Ask HN: Have you ever been hurt by a lack of privacy? - marmot777
I&#x27;ve recently taken an interest in privacy and security. The two concepts seem bound. A lot of people seem freaked out that the government and corporations are monitoring everything. I&#x27;m not saying they shouldn&#x27;t be freaked out. But I&#x27;m wondering specifically why are people freaked out? Are there material ways that this lack of privacy hurts people or is it more anticipation of future harm?
======
Red_Tarsius
> _Are there material ways that this lack of privacy hurts people..._

In the safety of your own privacy, you can let go of common expectations.
Being constantly recorded introduces a huge stressor, no matter how virtuous
you are. You _can 't let go_ of past mistakes because other people certainly
won't.

Lack of privacy in overcrowded prisons does kill people, mostly out of
desperation. Convicts get extremely violent when their physical AND mental
space is not respected.

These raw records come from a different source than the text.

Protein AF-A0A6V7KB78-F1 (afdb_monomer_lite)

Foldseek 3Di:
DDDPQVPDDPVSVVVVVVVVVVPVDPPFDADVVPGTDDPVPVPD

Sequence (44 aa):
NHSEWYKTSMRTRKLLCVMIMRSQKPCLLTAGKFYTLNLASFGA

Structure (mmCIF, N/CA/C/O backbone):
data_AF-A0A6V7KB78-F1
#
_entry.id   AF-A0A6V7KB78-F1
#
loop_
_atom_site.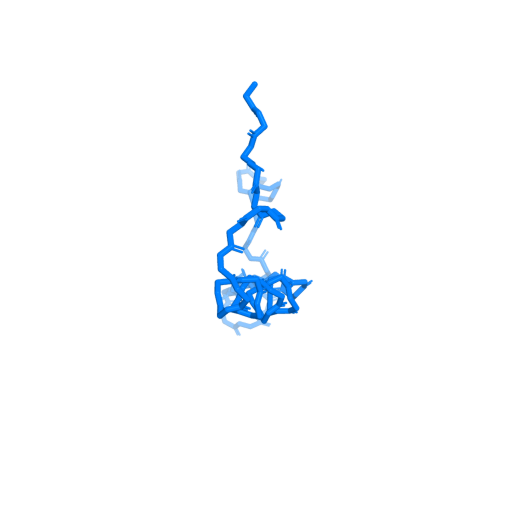group_PDB
_atom_site.id
_atom_site.type_symbol
_atom_site.label_atom_id
_atom_site.label_alt_id
_atom_site.label_comp_id
_atom_site.label_asym_id
_atom_site.label_entity_id
_atom_site.label_seq_id
_atom_site.pdbx_PDB_ins_code
_atom_site.Cartn_x
_atom_site.Cartn_y
_atom_site.Cartn_z
_atom_site.occupancy
_atom_site.B_iso_or_equiv
_atom_site.auth_seq_id
_atom_site.auth_comp_id
_atom_site.auth_asym_id
_atom_site.auth_atom_id
_atom_site.pdbx_PDB_model_num
ATOM 1 N N . ASN A 1 1 ? -3.759 15.266 -16.414 1.00 50.38 1 ASN A N 1
ATOM 2 C CA . ASN A 1 1 ? -2.642 14.662 -15.650 1.00 50.38 1 ASN A CA 1
ATOM 3 C C . ASN A 1 1 ? -2.735 13.144 -15.666 1.00 50.38 1 ASN A C 1
ATOM 5 O O . ASN A 1 1 ? -3.296 12.566 -14.748 1.00 50.38 1 ASN A O 1
ATOM 9 N N . HIS A 1 2 ? -2.220 12.492 -16.710 1.00 67.69 2 HIS A N 1
ATOM 10 C CA . HIS A 1 2 ? -2.051 11.036 -16.729 1.00 67.69 2 HIS A CA 1
ATOM 11 C C . HIS A 1 2 ? -0.577 10.725 -16.488 1.00 67.69 2 HIS A C 1
ATOM 13 O O . HIS A 1 2 ? 0.282 11.204 -17.222 1.00 67.69 2 HIS A O 1
ATOM 19 N N . SER A 1 3 ? -0.286 9.942 -15.451 1.00 78.81 3 SER A N 1
ATOM 20 C CA . SER A 1 3 ? 1.045 9.366 -15.279 1.00 78.81 3 SER A CA 1
ATOM 21 C C . SER A 1 3 ? 1.219 8.277 -16.338 1.00 78.81 3 SER A C 1
ATOM 23 O O . SER A 1 3 ? 0.489 7.284 -16.331 1.00 78.81 3 SER A O 1
ATOM 25 N N . GLU A 1 4 ? 2.144 8.464 -17.281 1.00 90.75 4 GLU A N 1
ATOM 26 C CA . GLU A 1 4 ? 2.418 7.523 -18.377 1.00 90.75 4 GLU A CA 1
ATOM 27 C C . GLU A 1 4 ? 3.243 6.317 -17.892 1.00 90.75 4 GLU A C 1
ATOM 29 O O . GLU A 1 4 ? 4.299 5.984 -18.431 1.00 90.75 4 GLU A O 1
ATOM 34 N N . TRP A 1 5 ? 2.766 5.646 -16.842 1.00 90.69 5 TRP A N 1
ATOM 35 C CA . TRP A 1 5 ? 3.452 4.542 -16.164 1.00 90.69 5 TRP A CA 1
ATOM 36 C C . TRP A 1 5 ? 3.842 3.403 -17.121 1.00 90.69 5 TRP A C 1
ATOM 38 O O . TRP A 1 5 ? 4.855 2.730 -16.919 1.00 90.69 5 TRP A O 1
ATOM 48 N N . TYR A 1 6 ? 3.079 3.221 -18.200 1.00 89.50 6 TYR A N 1
ATOM 49 C CA . TYR A 1 6 ? 3.320 2.216 -19.233 1.00 89.50 6 TYR A CA 1
ATOM 50 C C . TYR A 1 6 ? 4.566 2.511 -20.089 1.00 89.50 6 TYR A C 1
ATOM 52 O O . TYR A 1 6 ? 5.153 1.580 -20.642 1.00 89.50 6 TYR A O 1
ATOM 60 N N . LYS A 1 7 ? 5.022 3.772 -20.145 1.00 94.94 7 LYS A N 1
ATOM 61 C CA . LYS A 1 7 ? 6.270 4.181 -20.814 1.00 94.94 7 LYS A CA 1
ATOM 62 C C . LYS A 1 7 ? 7.516 4.018 -19.933 1.00 94.94 7 LYS A C 1
ATOM 64 O O . LYS A 1 7 ? 8.631 4.143 -20.428 1.00 94.94 7 LYS A O 1
ATOM 69 N N . THR A 1 8 ? 7.359 3.724 -18.640 1.00 93.88 8 THR A N 1
ATOM 70 C CA . THR A 1 8 ? 8.494 3.556 -17.711 1.00 93.88 8 THR A CA 1
ATOM 71 C C . THR A 1 8 ? 9.322 2.306 -18.032 1.00 93.88 8 THR A C 1
ATOM 73 O O . THR A 1 8 ? 8.937 1.475 -18.856 1.00 93.88 8 THR A O 1
ATOM 76 N N . SER A 1 9 ? 10.482 2.126 -17.394 1.00 96.56 9 SER A N 1
ATOM 77 C CA . SER A 1 9 ? 11.327 0.945 -17.628 1.00 96.56 9 SER A CA 1
ATOM 78 C C . SER A 1 9 ? 10.583 -0.380 -17.370 1.00 96.56 9 SER A C 1
ATOM 80 O O . SER A 1 9 ? 9.635 -0.439 -16.583 1.00 96.56 9 SER A O 1
ATOM 82 N N . MET A 1 10 ? 11.036 -1.479 -17.984 1.00 95.38 10 MET A N 1
ATOM 83 C CA . MET A 1 10 ? 10.458 -2.810 -17.728 1.00 95.38 10 MET A CA 1
ATOM 84 C C . MET A 1 10 ? 10.556 -3.218 -16.254 1.00 95.38 10 MET A C 1
ATOM 86 O O . MET A 1 10 ? 9.642 -3.844 -15.719 1.00 95.38 10 MET A O 1
ATOM 90 N N . ARG A 1 11 ? 11.641 -2.829 -15.574 1.00 96.75 11 ARG A N 1
ATOM 91 C CA . ARG A 1 11 ? 11.815 -3.054 -14.134 1.00 96.75 11 ARG A CA 1
ATOM 92 C C . ARG A 1 11 ? 10.740 -2.326 -13.329 1.00 96.75 11 ARG A C 1
ATOM 94 O O . ARG A 1 11 ? 10.122 -2.929 -12.457 1.00 96.75 11 ARG A O 1
ATOM 101 N N . THR A 1 12 ? 10.498 -1.056 -13.645 1.00 96.44 12 THR A N 1
ATOM 102 C CA . THR A 1 12 ? 9.481 -0.231 -12.981 1.00 96.44 12 THR A CA 1
ATOM 103 C C . THR A 1 12 ? 8.085 -0.804 -13.189 1.00 96.44 12 THR A C 1
ATOM 105 O O . THR A 1 12 ? 7.351 -0.968 -12.222 1.00 96.44 12 THR A O 1
ATOM 108 N N . ARG A 1 13 ? 7.738 -1.196 -14.420 1.00 95.81 13 ARG A N 1
ATOM 109 C CA . ARG A 1 13 ? 6.450 -1.841 -14.721 1.00 95.81 13 ARG A CA 1
ATOM 110 C C . ARG A 1 13 ? 6.241 -3.129 -13.926 1.00 95.81 13 ARG A C 1
ATOM 112 O O . ARG A 1 13 ? 5.186 -3.297 -13.328 1.00 95.81 13 ARG A O 1
ATOM 119 N N . LYS A 1 14 ? 7.253 -4.001 -13.841 1.00 96.19 14 LYS A N 1
ATOM 120 C CA . LYS A 1 14 ? 7.185 -5.228 -13.023 1.00 96.19 14 LYS A CA 1
ATOM 121 C C . LYS A 1 14 ? 6.948 -4.922 -11.542 1.00 96.19 14 LYS A C 1
ATOM 123 O O . LYS A 1 14 ? 6.099 -5.555 -10.919 1.00 96.19 14 LYS A O 1
ATOM 128 N N . LEU A 1 15 ? 7.663 -3.939 -10.993 1.00 97.44 15 LEU A N 1
ATOM 129 C CA . LEU A 1 15 ? 7.464 -3.488 -9.612 1.00 97.44 15 LEU A CA 1
ATOM 130 C C . LEU A 1 15 ? 6.048 -2.945 -9.396 1.00 97.44 15 LEU A C 1
ATOM 132 O O . LEU A 1 15 ? 5.400 -3.327 -8.426 1.00 97.44 15 LEU A O 1
ATOM 136 N N . LEU A 1 16 ? 5.543 -2.127 -10.322 1.00 96.12 16 LEU A N 1
ATOM 137 C CA . LEU A 1 16 ? 4.175 -1.611 -10.280 1.00 96.12 16 LEU A CA 1
ATOM 138 C C . LEU A 1 16 ? 3.140 -2.738 -10.317 1.00 96.12 16 LEU A C 1
ATOM 140 O O . LEU A 1 16 ? 2.216 -2.720 -9.513 1.00 96.12 16 LEU A O 1
ATOM 144 N N . CYS A 1 17 ? 3.306 -3.753 -11.171 1.00 95.44 17 CYS A N 1
ATOM 145 C CA . CYS A 1 17 ? 2.417 -4.918 -11.181 1.00 95.44 17 CYS A CA 1
ATOM 146 C C . CYS A 1 17 ? 2.388 -5.621 -9.817 1.00 95.44 17 CYS A C 1
ATOM 148 O O . CYS A 1 17 ? 1.313 -5.944 -9.320 1.00 95.44 17 CYS A O 1
ATOM 150 N N . VAL A 1 18 ? 3.547 -5.818 -9.178 1.00 96.44 18 VAL A N 1
ATOM 151 C CA . VAL A 1 18 ? 3.619 -6.399 -7.827 1.00 96.44 18 VAL A CA 1
ATOM 152 C C . VAL A 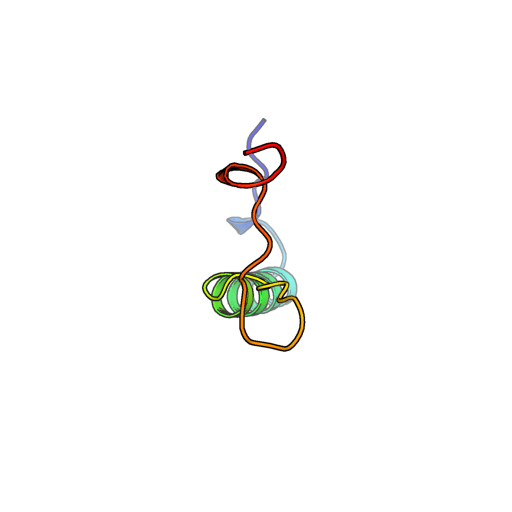1 18 ? 2.917 -5.510 -6.802 1.00 96.44 18 VAL A C 1
ATOM 154 O O . VAL A 1 18 ? 2.161 -6.020 -5.979 1.00 96.44 18 VAL A O 1
ATOM 157 N N . MET A 1 19 ? 3.124 -4.194 -6.854 1.00 95.81 19 MET A N 1
ATOM 158 C CA . MET A 1 19 ? 2.444 -3.245 -5.968 1.00 95.81 19 MET A CA 1
ATOM 159 C C . MET A 1 19 ? 0.925 -3.314 -6.138 1.00 95.81 19 MET A C 1
ATOM 161 O O . MET A 1 19 ? 0.225 -3.439 -5.138 1.00 95.81 19 MET A O 1
ATOM 165 N N . ILE A 1 20 ? 0.434 -3.326 -7.382 1.00 95.00 20 ILE A N 1
ATOM 166 C CA . ILE A 1 20 ? -0.994 -3.443 -7.707 1.00 95.00 20 ILE A CA 1
ATOM 167 C C . ILE A 1 20 ? -1.564 -4.757 -7.164 1.00 95.00 20 ILE A C 1
ATOM 169 O O . ILE A 1 20 ? -2.583 -4.742 -6.480 1.00 95.00 20 ILE A O 1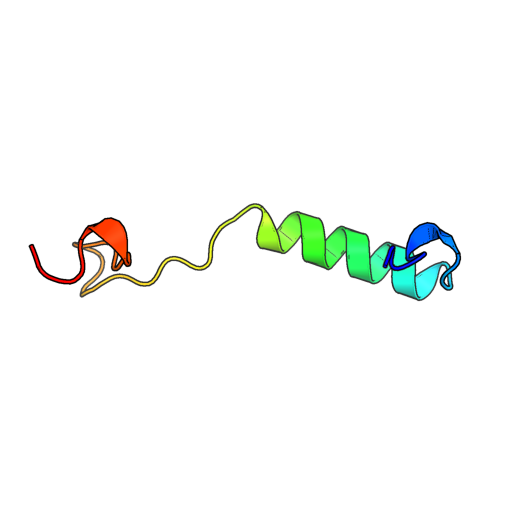
ATOM 173 N N . MET A 1 21 ? -0.900 -5.892 -7.412 1.00 95.62 21 MET A N 1
ATOM 174 C CA . MET A 1 21 ? -1.341 -7.191 -6.885 1.00 95.62 21 MET A CA 1
ATOM 175 C C . MET A 1 21 ? -1.419 -7.185 -5.353 1.00 95.62 21 MET A C 1
ATOM 177 O O . MET A 1 21 ? -2.359 -7.724 -4.777 1.00 95.62 21 MET A O 1
ATOM 181 N N . ARG A 1 22 ? -0.458 -6.549 -4.674 1.00 94.44 22 ARG A N 1
ATOM 182 C CA . ARG A 1 22 ? -0.455 -6.448 -3.208 1.00 94.44 22 ARG A CA 1
ATOM 183 C C . ARG A 1 22 ? -1.525 -5.499 -2.677 1.00 94.44 22 ARG A C 1
ATOM 185 O O . ARG A 1 22 ? -2.086 -5.784 -1.625 1.00 94.44 22 ARG A O 1
ATOM 192 N N . SER A 1 23 ? -1.819 -4.410 -3.386 1.00 93.88 23 SER A N 1
ATOM 193 C CA . SER A 1 23 ? -2.825 -3.425 -2.976 1.00 93.88 23 SER A CA 1
ATOM 194 C C . SER A 1 23 ? -4.263 -3.878 -3.215 1.00 93.88 23 SER A C 1
ATOM 196 O O . SER A 1 23 ? -5.174 -3.278 -2.658 1.00 93.88 23 SER A O 1
ATOM 198 N N . GLN A 1 24 ? -4.491 -4.924 -4.022 1.00 94.38 24 GLN A N 1
ATOM 199 C CA . GLN A 1 24 ? -5.828 -5.516 -4.179 1.00 94.38 24 GLN A CA 1
ATOM 200 C C . GLN A 1 24 ? -6.397 -6.015 -2.847 1.00 94.38 24 GLN A C 1
ATOM 202 O O . GLN A 1 24 ? -7.611 -6.018 -2.657 1.00 94.38 24 GLN A O 1
ATOM 207 N N . LYS A 1 25 ? -5.530 -6.401 -1.903 1.00 90.31 25 LYS A N 1
ATOM 208 C CA . LYS A 1 25 ? -5.927 -6.626 -0.518 1.00 90.31 25 LYS A CA 1
ATOM 209 C C . LYS A 1 25 ? -5.793 -5.305 0.249 1.00 90.31 25 LYS A C 1
ATOM 211 O O . LYS A 1 25 ? -4.670 -4.813 0.380 1.00 90.31 25 LYS A O 1
ATOM 216 N N . PRO A 1 26 ? -6.887 -4.736 0.786 1.00 85.56 26 PRO A N 1
ATOM 217 C CA . PRO A 1 26 ? -6.796 -3.510 1.564 1.00 85.56 26 PRO A CA 1
ATOM 218 C C . PRO A 1 26 ? -5.947 -3.736 2.817 1.00 85.56 26 PRO A C 1
ATOM 220 O O . PRO A 1 26 ? -5.930 -4.825 3.397 1.00 85.56 26 PRO A O 1
ATOM 223 N N . CYS A 1 27 ? -5.252 -2.695 3.264 1.00 86.25 27 CYS A N 1
ATOM 224 C CA . CYS A 1 27 ? -4.611 -2.696 4.572 1.00 86.25 27 CYS A CA 1
ATOM 225 C C . CYS A 1 27 ? -5.699 -2.529 5.641 1.00 86.25 27 CYS A C 1
ATOM 227 O O . CYS A 1 27 ? -6.095 -1.407 5.949 1.00 86.25 27 CYS A O 1
ATOM 229 N N . LEU A 1 28 ? -6.219 -3.642 6.170 1.00 88.81 28 LEU A N 1
ATOM 230 C CA . LEU A 1 28 ? -7.231 -3.606 7.226 1.00 88.81 28 LEU A CA 1
ATOM 231 C C . LEU A 1 28 ? -6.588 -3.251 8.564 1.00 88.81 28 LEU A C 1
ATOM 233 O O . LEU A 1 28 ? -5.700 -3.958 9.045 1.00 88.81 28 LEU A O 1
ATOM 237 N N . LEU A 1 29 ? -7.095 -2.194 9.187 1.00 90.50 29 LEU A N 1
ATOM 238 C CA . LEU A 1 29 ? -6.805 -1.881 10.574 1.00 90.50 29 LEU A CA 1
ATOM 239 C C . LEU A 1 29 ? -7.940 -2.435 11.436 1.00 90.50 29 LEU A C 1
ATOM 241 O O . LEU A 1 29 ? -9.107 -2.149 11.181 1.00 90.50 29 LEU A O 1
ATOM 245 N N . THR A 1 30 ? -7.616 -3.239 12.447 1.00 92.88 30 THR A N 1
ATOM 246 C CA . THR A 1 30 ? -8.626 -3.835 13.334 1.00 92.88 30 THR A CA 1
ATOM 247 C C . THR A 1 30 ? -8.350 -3.524 14.798 1.00 92.88 30 THR A C 1
ATOM 249 O O . THR A 1 30 ? -7.210 -3.673 15.236 1.00 92.88 30 THR A O 1
ATOM 252 N N . ALA A 1 31 ? -9.384 -3.208 15.578 1.00 90.50 31 ALA A N 1
ATOM 253 C CA . ALA A 1 31 ? -9.303 -3.166 17.035 1.00 90.50 31 ALA A CA 1
ATOM 254 C C . ALA A 1 31 ? -9.466 -4.588 17.593 1.00 90.50 31 ALA A C 1
ATOM 256 O O . ALA A 1 31 ? -10.506 -5.226 17.415 1.00 90.50 31 ALA A O 1
ATOM 257 N N . GLY A 1 32 ? -8.398 -5.129 18.187 1.00 91.12 32 GLY A N 1
ATOM 258 C CA . GLY A 1 32 ? -8.401 -6.458 18.813 1.00 91.12 32 GLY A CA 1
ATOM 259 C C . GLY A 1 32 ? -8.731 -7.637 17.884 1.00 91.12 32 GLY A C 1
ATOM 260 O O . GLY A 1 32 ? -8.979 -8.723 18.384 1.00 91.12 32 GLY A O 1
ATOM 261 N N . LYS A 1 33 ? -8.726 -7.445 16.553 1.00 85.81 33 LYS A N 1
ATOM 262 C CA . LYS A 1 33 ? -9.240 -8.379 15.520 1.00 85.81 33 LYS A CA 1
ATOM 263 C C . LYS A 1 33 ? -10.766 -8.571 15.494 1.00 85.81 33 LYS A C 1
ATOM 265 O O . LYS A 1 33 ? -11.246 -9.364 14.692 1.00 85.81 33 LYS A O 1
ATOM 270 N N . PHE A 1 34 ? -11.521 -7.835 16.307 1.00 88.38 34 PHE A N 1
ATOM 271 C CA . PHE A 1 34 ? -12.984 -7.945 16.376 1.00 88.38 34 PHE A CA 1
ATOM 272 C C . PHE A 1 34 ? -13.701 -6.885 15.547 1.00 88.38 34 PHE A C 1
ATOM 274 O O . PHE A 1 34 ? -14.814 -7.108 15.083 1.00 88.38 34 PHE A O 1
ATOM 281 N N . TYR A 1 35 ? -13.061 -5.734 15.348 1.00 87.75 35 TYR A N 1
ATOM 282 C CA . TYR A 1 35 ? -13.692 -4.592 14.707 1.00 87.75 35 TYR A CA 1
ATOM 283 C C . TYR A 1 35 ? -12.783 -4.001 13.641 1.00 87.75 35 TYR A C 1
ATOM 285 O O . TYR A 1 35 ? -11.654 -3.621 13.944 1.00 87.75 35 TYR A O 1
ATOM 293 N N . THR A 1 36 ? -13.263 -3.920 12.399 1.00 92.38 36 THR A N 1
ATOM 294 C CA . THR A 1 36 ? -12.523 -3.260 11.316 1.00 92.38 36 THR A CA 1
ATOM 295 C C . THR A 1 36 ? -12.715 -1.756 11.421 1.00 92.38 36 THR A C 1
ATOM 297 O O . THR A 1 36 ? -13.816 -1.245 11.217 1.00 92.38 36 THR A O 1
ATOM 300 N N . LEU A 1 37 ? -11.622 -1.051 11.700 1.00 90.12 37 LEU A N 1
ATOM 301 C CA . LEU A 1 37 ? -11.580 0.400 11.715 1.00 90.12 37 LEU A CA 1
ATOM 302 C C . LEU A 1 37 ? -11.667 0.904 10.277 1.00 90.12 37 LEU A C 1
ATOM 304 O O . LEU A 1 37 ? -10.809 0.628 9.439 1.00 90.12 37 LEU A O 1
ATOM 308 N N . ASN A 1 38 ? -12.737 1.632 9.998 1.00 88.25 38 ASN A N 1
ATOM 309 C CA . ASN A 1 38 ? -12.987 2.259 8.716 1.00 88.25 38 ASN A CA 1
ATOM 310 C C . ASN A 1 38 ? -13.585 3.651 8.960 1.00 88.25 38 ASN A C 1
ATOM 312 O O . ASN A 1 38 ? -14.206 3.888 9.996 1.00 88.25 38 ASN A O 1
ATOM 316 N N . LEU A 1 39 ? -13.389 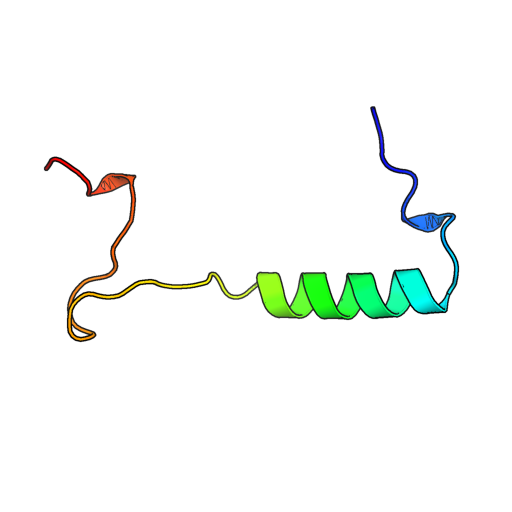4.572 8.015 1.00 88.00 39 LEU A N 1
ATOM 317 C CA . LEU A 1 39 ? 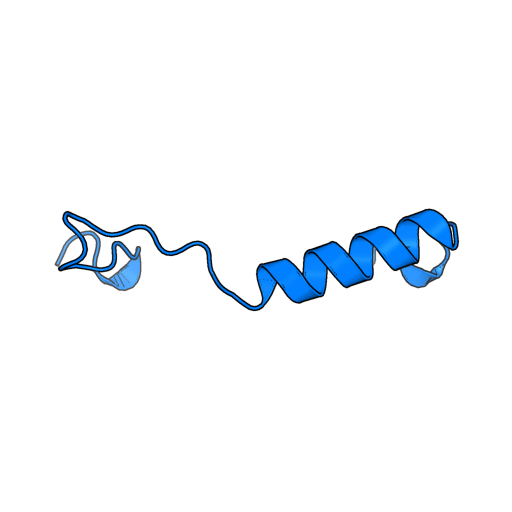-13.843 5.955 8.174 1.00 88.00 39 LEU A CA 1
ATOM 318 C C . LEU A 1 39 ? -15.373 6.078 8.152 1.00 88.00 39 LEU A C 1
ATOM 320 O O . LEU A 1 39 ? -15.913 6.978 8.781 1.00 88.00 39 LEU A O 1
ATOM 324 N N . ALA A 1 40 ? -16.075 5.165 7.475 1.00 86.75 40 ALA A N 1
ATOM 325 C CA . ALA A 1 40 ? -17.536 5.185 7.423 1.00 86.75 40 ALA A CA 1
ATOM 326 C C . ALA A 1 40 ? -18.177 4.919 8.796 1.00 86.75 40 ALA A C 1
ATOM 328 O O . ALA A 1 40 ? -19.282 5.381 9.050 1.00 86.75 40 ALA A O 1
ATOM 329 N N . SER A 1 41 ? -17.487 4.203 9.686 1.00 80.00 41 SER A N 1
ATOM 330 C CA . SER A 1 41 ? -17.928 3.953 11.063 1.00 80.00 41 SER A CA 1
ATOM 331 C C . SER A 1 41 ? -17.260 4.872 12.095 1.00 80.00 41 SER A C 1
ATOM 333 O O . SER A 1 41 ? -17.492 4.722 13.291 1.00 80.00 41 SER A O 1
ATOM 335 N N . PHE A 1 42 ? -16.415 5.811 11.665 1.00 81.12 42 PHE A N 1
ATOM 336 C CA . PHE A 1 42 ? -15.725 6.733 12.562 1.00 81.12 42 PHE A CA 1
ATOM 337 C C . PHE A 1 42 ? -16.662 7.893 12.933 1.00 81.12 42 PHE A C 1
ATOM 339 O O . PHE A 1 42 ? -16.787 8.857 12.183 1.00 81.12 42 PHE A O 1
ATOM 346 N N . GLY A 1 43 ? -17.332 7.778 14.084 1.00 73.94 43 GLY A N 1
ATOM 347 C CA . GLY A 1 43 ? -18.255 8.794 14.615 1.00 73.94 43 GLY A CA 1
ATOM 348 C C . GLY A 1 43 ? -19.727 8.376 14.688 1.00 73.94 43 GLY A C 1
ATOM 349 O O . GLY A 1 43 ? -20.563 9.228 14.985 1.00 73.94 43 GLY A O 1
ATOM 350 N N . ALA A 1 44 ? -20.035 7.106 14.402 1.00 58.72 44 ALA A N 1
ATOM 351 C CA . ALA A 1 44 ? -21.314 6.496 14.771 1.00 58.72 44 ALA A CA 1
ATOM 352 C C . ALA A 1 44 ? -21.391 6.223 16.282 1.00 58.72 44 ALA A C 1
ATOM 354 O O . ALA A 1 44 ? -20.316 6.006 16.893 1.00 58.72 44 ALA A O 1
#

Radius of gyration: 16.58 Å; chains: 1; bounding box: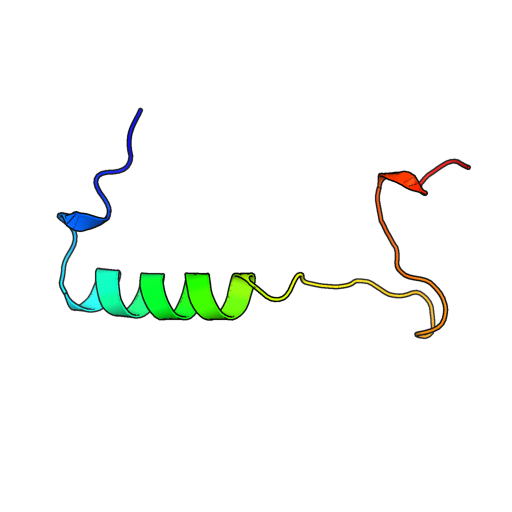 33×23×40 Å

Organism: NCBI:txid1563983

pLDDT: mean 88.76, std 9.79, range [50.38, 97.44]

Secondary structure (DSSP, 8-state):
----GGGS-HHHHHHHHHHHHHHTS---EEETTTEEE-GGGTT-

InterPro domains:
  IPR004117 Olfactory receptor, insect [PF02949] (2-42)

I believe privacy to be as important as any other
needs after basic survival. [http://www.npr.org/2016/03/24/470824303/doubling-
up-prisoner...](http://www.npr.org/2016/03/24/470824303/doubling-up-prisoners-
in-solitary-creates-deadly-consequences)

> _...or is it more anticipation of future harm?_

 _" If you give me six lines written by the hand of the most honest of men, I
will find something in them which will hang him."_ You're not human anymore,
you're a walking narrative: a commie under McCarthy, a heretic in Renaissance
Italy, a witch in 1597 Scotland, a queer in the Middle East. Ambitious people
protect their privacy because they know _anything_ can be turned against them.
Authority lives and dies by mud-digging and scandals.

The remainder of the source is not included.